1 - (x[2] x[3]^0.5` x[5])/x[1] - (0.1` x[2] x[5])/(

x[3]^0.5` x[6] x[7]^0.5`) - (2 x[1] x[5] x[7]^(1/3))/(

x[3]^1.5` x[6]) - (0.65` x[3] x[5] x[7])/(x[2]^2 x[6]) >= 0,

1 - (0.3` x[1]^0.5` x[2]^2 x[3] x[4]^(1/3) x[7]^0.25`)/x[5]^(

2/3) - (0.2` x[2] x[5]^0.5` x[7]^(1/3))/(x[1]^2 x[4]) - (

0.5` x[4] x[7]^0.5`)/x[3]^2 - (0.4` x[3] x[5] x[7]^0.75`)/(

x[1]^3 x[2]^2) >=

0, (20 x[2] x[6])/(x[1]^2 x[4] x[5]^2) + (15 x[3] x[4])/(

x[1] x[2]^2 x[5] x[7]^0.5`) + (10 x[1] x[4]^2 x[7]^0.125`)/(

x[2] x[6]^3) + (25 x[1]^2 x[2]^2 x[5]^0.5` x[7])/(

x[3] x[6]^2) >=

100, (20 x[2] x[6])/(x[1]^2 x[4] x[5]^2) + (15 x[3] x[4])/(

x[1] x[2]^2 x[5] x[7]^0.5`) + (10 x[1] x[4]^2 x[7]^0.125`)/(

x[2] x[6]^3) + (25 x[1]^2 x[2]^2 x[5]^0.5` x[7])/(

x[3] x[6]^2) <= 3000}, {x[1], x[2], x[3], x[4], x[5], x[6],

x[7]}};

http://wolfram.com/xid/0b5kd70lo7mr4c0ob5la4ikm6hoc16am-e70dom
In[14]:=
Click for copyable input

FindMinimum[{f, cons}, vars] // Timing

http://wolfram.com/xid/0b5kd70lo7mr4c0ob5la4ikm6hoc16am-kgtj4a
Out[14]=
In[15]:=
Click for copyable input

NMinimize[{f, cons}, vars] // Timing


Out[15]= Hope this helps!

2007-05-10 15:18:18 · answer #2 · answered by mk_freak90 2 · 0 3

From direct calculation,
f'(x)=-3+10(x-4)-6(x-4)^2+24(x-4)^3.

The second degree Taylor polynomial will just be this, but drop the last term.

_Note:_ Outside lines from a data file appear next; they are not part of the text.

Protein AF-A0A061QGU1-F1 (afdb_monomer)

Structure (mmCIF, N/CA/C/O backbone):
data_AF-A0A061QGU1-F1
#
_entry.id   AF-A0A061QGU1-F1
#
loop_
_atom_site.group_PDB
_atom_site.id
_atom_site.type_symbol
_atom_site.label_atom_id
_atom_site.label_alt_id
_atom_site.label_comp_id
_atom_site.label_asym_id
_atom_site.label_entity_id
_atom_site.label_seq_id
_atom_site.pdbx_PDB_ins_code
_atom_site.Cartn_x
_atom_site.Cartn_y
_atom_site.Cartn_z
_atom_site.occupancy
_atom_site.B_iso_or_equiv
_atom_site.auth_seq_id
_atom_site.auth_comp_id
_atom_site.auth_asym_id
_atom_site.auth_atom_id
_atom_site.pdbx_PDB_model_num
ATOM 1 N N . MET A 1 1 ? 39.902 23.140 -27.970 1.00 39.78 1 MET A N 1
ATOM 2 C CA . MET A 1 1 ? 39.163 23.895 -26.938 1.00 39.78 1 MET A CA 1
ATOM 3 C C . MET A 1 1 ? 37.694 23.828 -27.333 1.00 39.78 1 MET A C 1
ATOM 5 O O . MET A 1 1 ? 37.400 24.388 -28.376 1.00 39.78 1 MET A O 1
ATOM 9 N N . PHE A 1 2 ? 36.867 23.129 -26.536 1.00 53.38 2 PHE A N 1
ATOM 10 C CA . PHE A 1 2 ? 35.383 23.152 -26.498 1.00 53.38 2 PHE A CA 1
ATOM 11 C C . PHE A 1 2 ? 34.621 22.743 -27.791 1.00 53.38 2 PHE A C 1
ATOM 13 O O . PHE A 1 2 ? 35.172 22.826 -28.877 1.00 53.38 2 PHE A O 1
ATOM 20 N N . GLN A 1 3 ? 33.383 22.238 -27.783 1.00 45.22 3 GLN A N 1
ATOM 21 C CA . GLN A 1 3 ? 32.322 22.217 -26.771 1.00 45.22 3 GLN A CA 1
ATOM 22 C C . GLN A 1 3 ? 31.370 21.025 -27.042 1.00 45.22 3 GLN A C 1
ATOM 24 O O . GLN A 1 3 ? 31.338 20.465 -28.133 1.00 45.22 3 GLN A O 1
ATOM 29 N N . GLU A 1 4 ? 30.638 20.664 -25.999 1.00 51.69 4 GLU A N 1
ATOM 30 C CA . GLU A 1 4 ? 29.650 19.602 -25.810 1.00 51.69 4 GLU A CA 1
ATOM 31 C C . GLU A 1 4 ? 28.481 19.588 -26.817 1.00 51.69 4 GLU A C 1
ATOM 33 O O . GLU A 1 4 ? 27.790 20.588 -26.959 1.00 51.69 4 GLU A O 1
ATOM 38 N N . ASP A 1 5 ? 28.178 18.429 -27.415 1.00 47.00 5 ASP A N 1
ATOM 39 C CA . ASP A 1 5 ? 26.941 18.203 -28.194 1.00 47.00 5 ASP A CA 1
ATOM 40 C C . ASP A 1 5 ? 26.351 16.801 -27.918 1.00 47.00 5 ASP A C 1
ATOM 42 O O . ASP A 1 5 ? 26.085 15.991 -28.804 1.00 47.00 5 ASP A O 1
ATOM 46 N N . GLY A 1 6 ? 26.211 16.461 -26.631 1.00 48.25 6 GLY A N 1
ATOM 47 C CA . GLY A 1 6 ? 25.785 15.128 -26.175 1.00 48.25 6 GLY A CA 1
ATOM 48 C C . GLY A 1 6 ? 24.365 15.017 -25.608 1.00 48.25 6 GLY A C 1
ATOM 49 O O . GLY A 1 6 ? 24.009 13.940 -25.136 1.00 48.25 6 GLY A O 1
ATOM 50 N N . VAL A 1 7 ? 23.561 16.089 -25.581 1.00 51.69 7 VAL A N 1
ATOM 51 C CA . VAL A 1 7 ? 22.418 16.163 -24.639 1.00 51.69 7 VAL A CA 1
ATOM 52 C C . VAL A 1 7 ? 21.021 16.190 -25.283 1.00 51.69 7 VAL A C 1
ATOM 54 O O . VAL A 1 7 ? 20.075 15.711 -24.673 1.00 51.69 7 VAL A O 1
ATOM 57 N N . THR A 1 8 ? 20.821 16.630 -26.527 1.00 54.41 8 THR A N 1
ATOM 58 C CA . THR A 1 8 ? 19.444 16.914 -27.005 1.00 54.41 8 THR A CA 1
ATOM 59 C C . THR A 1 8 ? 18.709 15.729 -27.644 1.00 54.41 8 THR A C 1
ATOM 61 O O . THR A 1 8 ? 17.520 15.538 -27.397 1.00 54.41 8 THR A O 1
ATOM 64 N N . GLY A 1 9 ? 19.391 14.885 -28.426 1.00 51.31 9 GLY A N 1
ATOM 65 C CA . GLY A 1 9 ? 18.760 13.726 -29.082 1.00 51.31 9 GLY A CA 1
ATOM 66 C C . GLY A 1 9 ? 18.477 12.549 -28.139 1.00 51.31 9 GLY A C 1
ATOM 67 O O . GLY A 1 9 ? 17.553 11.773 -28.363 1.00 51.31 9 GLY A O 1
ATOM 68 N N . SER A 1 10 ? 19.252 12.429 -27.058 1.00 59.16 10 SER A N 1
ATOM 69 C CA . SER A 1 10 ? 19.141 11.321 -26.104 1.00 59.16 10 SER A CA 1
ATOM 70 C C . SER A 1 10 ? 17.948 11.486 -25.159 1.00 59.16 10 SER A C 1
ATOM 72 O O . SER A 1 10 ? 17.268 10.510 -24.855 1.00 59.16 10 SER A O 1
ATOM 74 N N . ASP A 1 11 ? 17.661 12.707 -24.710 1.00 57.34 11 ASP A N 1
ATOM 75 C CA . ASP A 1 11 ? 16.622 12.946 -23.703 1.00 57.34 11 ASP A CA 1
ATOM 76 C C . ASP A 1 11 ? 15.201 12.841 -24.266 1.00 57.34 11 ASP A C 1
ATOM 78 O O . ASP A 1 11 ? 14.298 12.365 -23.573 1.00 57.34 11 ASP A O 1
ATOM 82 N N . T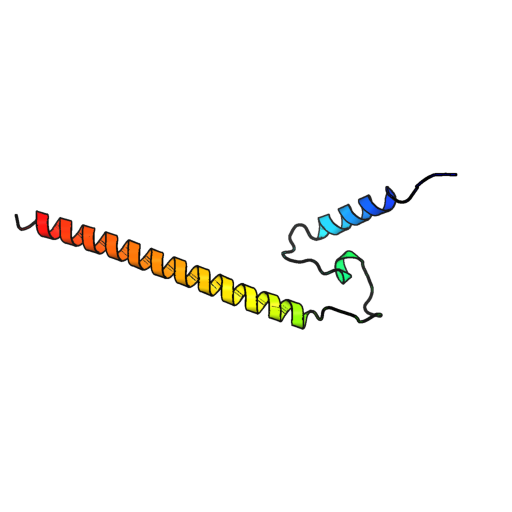YR A 1 12 ? 15.005 13.191 -25.540 1.00 61.06 12 TYR A N 1
ATOM 83 C CA . TYR A 1 12 ? 13.730 12.975 -26.228 1.00 61.06 12 TYR A CA 1
ATOM 84 C C . TYR A 1 12 ? 13.398 11.481 -26.345 1.00 61.06 12 TYR A C 1
ATOM 86 O O . TYR A 1 12 ? 12.289 11.054 -26.023 1.00 61.06 12 TYR A O 1
ATOM 94 N N . ASP A 1 13 ? 14.388 10.669 -26.718 1.00 62.22 13 ASP A N 1
ATOM 95 C CA . ASP A 1 13 ? 14.227 9.223 -26.872 1.00 62.22 13 ASP A CA 1
ATOM 96 C C . ASP A 1 13 ? 14.005 8.526 -25.514 1.00 62.22 13 ASP A C 1
ATOM 98 O O . ASP A 1 13 ? 13.146 7.653 -25.391 1.00 62.22 13 ASP A O 1
ATOM 102 N N . LYS A 1 14 ? 14.694 8.975 -24.452 1.00 67.19 14 LYS A N 1
ATOM 103 C CA . LYS A 1 14 ? 14.439 8.535 -23.064 1.00 67.19 14 LYS A CA 1
ATOM 104 C C . LYS A 1 14 ? 13.015 8.854 -22.622 1.00 67.19 14 LYS A C 1
ATOM 106 O O . LYS A 1 14 ? 12.344 7.991 -22.063 1.00 67.19 14 LYS A O 1
ATOM 111 N N . SER A 1 15 ? 12.549 10.072 -22.890 1.00 68.69 15 SER A N 1
ATOM 112 C CA . SER A 1 15 ? 11.206 10.518 -22.502 1.00 68.69 15 SER A CA 1
ATOM 113 C C . SER A 1 15 ? 10.128 9.690 -23.203 1.00 68.69 15 SER A C 1
ATOM 115 O O . SER A 1 15 ? 9.203 9.210 -22.555 1.00 68.69 15 SER A O 1
ATOM 117 N N . ALA A 1 16 ? 10.299 9.428 -24.502 1.00 69.56 16 ALA A N 1
ATOM 118 C CA . ALA A 1 16 ? 9.395 8.582 -25.278 1.00 69.56 16 ALA A CA 1
ATOM 119 C C . ALA A 1 16 ? 9.389 7.114 -24.813 1.00 69.56 16 ALA A C 1
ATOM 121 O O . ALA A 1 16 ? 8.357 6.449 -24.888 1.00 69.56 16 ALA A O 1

Then f'(4.3)=-3+10*(.3)-6*(.3)^3=
-3+3-.54=-.54.

2007-05-10 15:16:47 · answer #3 · answered by mathematician 7 · 0 0

lol only two steps... you can do it yourself
f(x) = 7 - 3(x-4) + 5(x-4)^2 - 2(x-4)^3 + 6(x-4)^4
f'(x) = -3 + 10(x-4) - 6(x-4)^2 + 24(x-4)^3
f"(x) = 10 - 12(x-4) + 72(x-4)^2

f(x) = f(4) + f'(4)(x - 4) + f"(4)(x - 4)^2

plug in 4.3 for x when you're done to estimate... can you plug and chug?

2007-05-10 15:19:36 · answer #4 · answered by David K 2 · 0 1

locate derivatives: f(x) = ln(x), at x=a million it is 0 f ' (x) = a million/x, at x=a million this would nicely be a million f '' (x) = -a million/x^2, at x=a million it is -a million f '''(x) = 2/x^3, at x= a million it is two f ''''(x) = -6/x^4, at x=a million it is -6 taylor of f(x) at x=a million is: f(a million) + f '(a million)(x-a million) + f ''(a million)/2! (x-a million)^2 + f '''(a million)/3! (x-a million)^3 + f ''''(a million)/4! (x-a million)^4 + ... = 0 + (x-a million) - (a million/2) (x-a million)^2 + (a million/3) (x-a million)^3 - (a million/4) (x-a million)^4 + ...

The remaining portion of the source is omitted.